*What to do*.
Among the entries below, one stretch runs from the line that contains "ATOM 105 C CA" through the line that contains "ATOM 133 C C". Repeat that stretch exactly, ends included, and only that.

Items listed in a dataset
=== Section Start ===
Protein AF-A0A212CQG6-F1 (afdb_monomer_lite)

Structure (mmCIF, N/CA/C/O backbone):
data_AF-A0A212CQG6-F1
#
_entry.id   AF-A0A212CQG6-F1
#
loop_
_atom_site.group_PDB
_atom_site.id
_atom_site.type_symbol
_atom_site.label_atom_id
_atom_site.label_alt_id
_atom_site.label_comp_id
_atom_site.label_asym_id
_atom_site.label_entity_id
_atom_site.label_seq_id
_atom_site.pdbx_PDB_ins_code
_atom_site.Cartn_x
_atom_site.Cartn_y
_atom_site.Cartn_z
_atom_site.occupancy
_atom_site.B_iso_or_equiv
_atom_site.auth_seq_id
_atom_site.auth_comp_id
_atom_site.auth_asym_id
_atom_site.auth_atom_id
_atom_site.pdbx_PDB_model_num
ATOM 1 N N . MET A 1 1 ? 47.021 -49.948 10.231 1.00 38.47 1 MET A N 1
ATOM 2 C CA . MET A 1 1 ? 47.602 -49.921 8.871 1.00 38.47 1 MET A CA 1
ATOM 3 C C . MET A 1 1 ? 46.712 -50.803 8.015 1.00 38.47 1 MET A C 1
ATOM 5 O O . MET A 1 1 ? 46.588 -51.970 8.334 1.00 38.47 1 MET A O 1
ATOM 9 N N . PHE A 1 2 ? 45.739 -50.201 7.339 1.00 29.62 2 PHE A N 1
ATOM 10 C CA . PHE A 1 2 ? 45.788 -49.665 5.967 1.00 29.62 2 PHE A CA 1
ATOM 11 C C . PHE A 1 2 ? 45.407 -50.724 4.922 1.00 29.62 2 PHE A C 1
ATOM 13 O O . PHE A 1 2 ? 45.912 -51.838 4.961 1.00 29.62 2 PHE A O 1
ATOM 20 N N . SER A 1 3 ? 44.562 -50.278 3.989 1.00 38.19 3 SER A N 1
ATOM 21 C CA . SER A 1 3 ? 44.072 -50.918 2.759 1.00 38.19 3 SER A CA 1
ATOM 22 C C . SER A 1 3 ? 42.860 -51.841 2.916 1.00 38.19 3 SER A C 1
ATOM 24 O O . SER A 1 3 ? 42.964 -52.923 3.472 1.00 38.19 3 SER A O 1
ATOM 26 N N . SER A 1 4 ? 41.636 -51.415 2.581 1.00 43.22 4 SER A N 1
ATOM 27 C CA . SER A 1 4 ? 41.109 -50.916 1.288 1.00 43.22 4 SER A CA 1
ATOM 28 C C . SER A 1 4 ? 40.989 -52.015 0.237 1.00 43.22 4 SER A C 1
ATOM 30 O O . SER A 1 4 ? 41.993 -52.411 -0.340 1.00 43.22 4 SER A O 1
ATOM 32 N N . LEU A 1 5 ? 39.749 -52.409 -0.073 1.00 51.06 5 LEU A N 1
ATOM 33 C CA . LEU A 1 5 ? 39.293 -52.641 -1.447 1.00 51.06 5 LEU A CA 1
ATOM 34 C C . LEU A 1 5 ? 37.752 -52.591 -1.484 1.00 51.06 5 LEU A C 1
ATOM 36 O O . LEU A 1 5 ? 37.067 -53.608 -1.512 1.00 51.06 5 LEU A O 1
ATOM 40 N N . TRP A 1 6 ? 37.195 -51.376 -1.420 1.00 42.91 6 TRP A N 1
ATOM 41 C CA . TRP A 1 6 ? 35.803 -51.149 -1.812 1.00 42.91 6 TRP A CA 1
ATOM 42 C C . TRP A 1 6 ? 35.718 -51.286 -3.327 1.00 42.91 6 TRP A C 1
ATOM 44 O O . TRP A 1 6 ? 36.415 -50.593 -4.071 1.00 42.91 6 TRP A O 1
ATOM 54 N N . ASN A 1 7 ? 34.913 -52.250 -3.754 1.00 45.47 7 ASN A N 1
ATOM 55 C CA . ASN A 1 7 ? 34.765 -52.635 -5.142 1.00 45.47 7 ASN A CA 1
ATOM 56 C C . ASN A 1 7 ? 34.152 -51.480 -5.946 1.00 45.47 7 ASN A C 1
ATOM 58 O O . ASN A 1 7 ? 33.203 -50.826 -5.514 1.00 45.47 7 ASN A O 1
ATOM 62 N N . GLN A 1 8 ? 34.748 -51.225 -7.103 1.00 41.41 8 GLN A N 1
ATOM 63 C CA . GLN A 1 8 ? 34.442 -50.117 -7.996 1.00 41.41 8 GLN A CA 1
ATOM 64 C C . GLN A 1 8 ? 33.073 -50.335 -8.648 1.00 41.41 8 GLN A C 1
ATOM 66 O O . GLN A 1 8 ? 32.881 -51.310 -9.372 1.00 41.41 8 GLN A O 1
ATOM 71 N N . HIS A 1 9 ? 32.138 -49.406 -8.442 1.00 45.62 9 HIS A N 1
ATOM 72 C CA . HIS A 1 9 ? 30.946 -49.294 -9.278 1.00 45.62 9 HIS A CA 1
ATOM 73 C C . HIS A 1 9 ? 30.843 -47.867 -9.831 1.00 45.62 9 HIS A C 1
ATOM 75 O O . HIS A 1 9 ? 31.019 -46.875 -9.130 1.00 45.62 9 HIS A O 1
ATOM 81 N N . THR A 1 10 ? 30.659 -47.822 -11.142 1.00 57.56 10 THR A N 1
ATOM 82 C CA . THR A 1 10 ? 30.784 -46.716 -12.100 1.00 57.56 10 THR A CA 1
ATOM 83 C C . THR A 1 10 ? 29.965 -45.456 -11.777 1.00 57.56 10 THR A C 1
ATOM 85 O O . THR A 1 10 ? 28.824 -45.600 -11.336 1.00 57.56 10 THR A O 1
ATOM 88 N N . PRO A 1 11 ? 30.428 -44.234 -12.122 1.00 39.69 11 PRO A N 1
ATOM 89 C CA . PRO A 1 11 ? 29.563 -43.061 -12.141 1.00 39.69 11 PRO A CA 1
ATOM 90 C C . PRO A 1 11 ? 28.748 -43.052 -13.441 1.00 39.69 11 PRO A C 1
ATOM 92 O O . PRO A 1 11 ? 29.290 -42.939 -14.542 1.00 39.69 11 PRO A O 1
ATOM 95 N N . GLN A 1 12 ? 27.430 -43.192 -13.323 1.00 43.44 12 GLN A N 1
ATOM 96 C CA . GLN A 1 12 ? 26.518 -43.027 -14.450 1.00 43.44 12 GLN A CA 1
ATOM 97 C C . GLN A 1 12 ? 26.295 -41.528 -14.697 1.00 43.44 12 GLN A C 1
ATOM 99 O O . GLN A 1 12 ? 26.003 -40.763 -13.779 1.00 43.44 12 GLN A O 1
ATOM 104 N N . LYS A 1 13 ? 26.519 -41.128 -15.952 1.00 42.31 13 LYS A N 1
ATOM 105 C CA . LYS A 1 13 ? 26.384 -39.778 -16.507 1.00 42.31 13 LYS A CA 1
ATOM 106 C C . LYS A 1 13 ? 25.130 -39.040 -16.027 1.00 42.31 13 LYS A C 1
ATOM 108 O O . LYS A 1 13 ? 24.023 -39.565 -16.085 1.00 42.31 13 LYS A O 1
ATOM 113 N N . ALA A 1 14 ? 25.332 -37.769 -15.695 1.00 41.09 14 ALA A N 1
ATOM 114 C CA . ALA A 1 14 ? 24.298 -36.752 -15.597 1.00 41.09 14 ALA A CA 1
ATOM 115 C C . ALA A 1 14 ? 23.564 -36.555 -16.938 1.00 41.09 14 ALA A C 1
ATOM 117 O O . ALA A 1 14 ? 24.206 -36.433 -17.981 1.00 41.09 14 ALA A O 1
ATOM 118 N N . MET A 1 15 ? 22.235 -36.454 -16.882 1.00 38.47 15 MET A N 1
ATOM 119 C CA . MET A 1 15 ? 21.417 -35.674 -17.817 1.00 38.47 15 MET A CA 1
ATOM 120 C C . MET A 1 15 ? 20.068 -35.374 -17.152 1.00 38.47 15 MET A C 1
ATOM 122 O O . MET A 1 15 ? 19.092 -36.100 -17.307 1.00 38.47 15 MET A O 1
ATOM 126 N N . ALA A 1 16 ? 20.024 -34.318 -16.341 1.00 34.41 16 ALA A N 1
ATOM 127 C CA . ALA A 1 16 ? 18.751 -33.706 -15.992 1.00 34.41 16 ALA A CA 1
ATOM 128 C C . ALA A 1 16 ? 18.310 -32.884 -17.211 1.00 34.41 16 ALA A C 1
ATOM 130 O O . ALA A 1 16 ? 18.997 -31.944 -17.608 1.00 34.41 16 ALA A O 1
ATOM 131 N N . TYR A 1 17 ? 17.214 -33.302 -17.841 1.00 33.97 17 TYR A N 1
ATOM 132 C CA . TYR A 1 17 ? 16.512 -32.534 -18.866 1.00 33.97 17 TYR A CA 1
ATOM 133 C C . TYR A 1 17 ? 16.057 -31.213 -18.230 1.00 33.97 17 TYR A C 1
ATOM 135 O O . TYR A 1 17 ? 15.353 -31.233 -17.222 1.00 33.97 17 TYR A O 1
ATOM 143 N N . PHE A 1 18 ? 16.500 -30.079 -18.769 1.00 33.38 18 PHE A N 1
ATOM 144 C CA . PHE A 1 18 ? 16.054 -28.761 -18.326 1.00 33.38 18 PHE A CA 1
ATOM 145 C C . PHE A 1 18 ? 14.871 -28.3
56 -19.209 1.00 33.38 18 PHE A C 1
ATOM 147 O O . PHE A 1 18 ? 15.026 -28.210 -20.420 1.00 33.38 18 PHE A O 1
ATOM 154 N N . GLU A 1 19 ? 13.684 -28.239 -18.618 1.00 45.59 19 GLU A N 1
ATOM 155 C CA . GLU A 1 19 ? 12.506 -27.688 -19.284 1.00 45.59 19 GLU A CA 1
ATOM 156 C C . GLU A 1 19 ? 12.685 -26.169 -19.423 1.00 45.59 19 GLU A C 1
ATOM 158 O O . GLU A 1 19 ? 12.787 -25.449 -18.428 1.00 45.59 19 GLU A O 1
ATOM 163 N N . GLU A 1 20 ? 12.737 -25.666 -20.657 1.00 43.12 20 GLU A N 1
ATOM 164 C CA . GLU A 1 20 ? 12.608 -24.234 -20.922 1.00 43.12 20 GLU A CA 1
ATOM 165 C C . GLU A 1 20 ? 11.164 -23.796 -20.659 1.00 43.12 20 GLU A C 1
=== Section End ===
*Result of this exercise*.
ATOM 105 C CA . LYS A 1 13 ? 26.384 -39.778 -16.507 1.00 42.31 13 LYS A CA 1
ATOM 106 C C . LYS A 1 13 ? 25.130 -39.040 -16.027 1.00 42.31 13 LYS A C 1
ATOM 108 O O . LYS A 1 13 ? 24.023 -39.565 -16.085 1.00 42.31 13 LYS A O 1
ATOM 113 N N . ALA A 1 14 ? 25.332 -37.769 -15.695 1.00 41.09 14 ALA A N 1
ATOM 114 C CA . ALA A 1 14 ? 24.298 -36.752 -15.597 1.00 41.09 14 ALA A CA 1
ATOM 115 C C . ALA A 1 14 ? 23.564 -36.555 -16.938 1.00 41.09 14 ALA A C 1
ATOM 117 O O . ALA A 1 14 ? 24.206 -36.433 -17.981 1.00 41.09 14 ALA A O 1
ATOM 118 N N . MET A 1 15 ? 22.235 -36.454 -16.882 1.00 38.47 15 MET A N 1
ATOM 119 C CA . MET A 1 15 ? 21.417 -35.674 -17.817 1.00 38.47 15 MET A CA 1
ATOM 120 C C . MET A 1 15 ? 20.068 -35.374 -17.152 1.00 38.47 15 MET A C 1
ATOM 122 O O . MET A 1 15 ? 19.092 -36.100 -17.307 1.00 38.47 15 MET A O 1
ATOM 126 N N . ALA A 1 16 ? 20.024 -34.318 -16.341 1.00 34.41 16 ALA A N 1
ATOM 127 C CA . ALA A 1 16 ? 18.751 -33.706 -15.992 1.00 34.41 16 ALA A CA 1
ATOM 128 C C . ALA A 1 16 ? 18.310 -32.884 -17.211 1.00 34.41 16 ALA A C 1
ATOM 130 O O . ALA A 1 16 ? 18.997 -31.944 -17.608 1.00 34.41 16 ALA A O 1
ATOM 131 N N . TYR A 1 17 ? 17.214 -33.302 -17.841 1.00 33.97 17 TYR A N 1
ATOM 132 C CA . TYR A 1 17 ? 16.512 -32.534 -18.866 1.00 33.97 17 TYR A CA 1
ATOM 133 C C . TYR A 1 17 ? 16.057 -31.213 -18.230 1.00 33.97 17 TYR A C 1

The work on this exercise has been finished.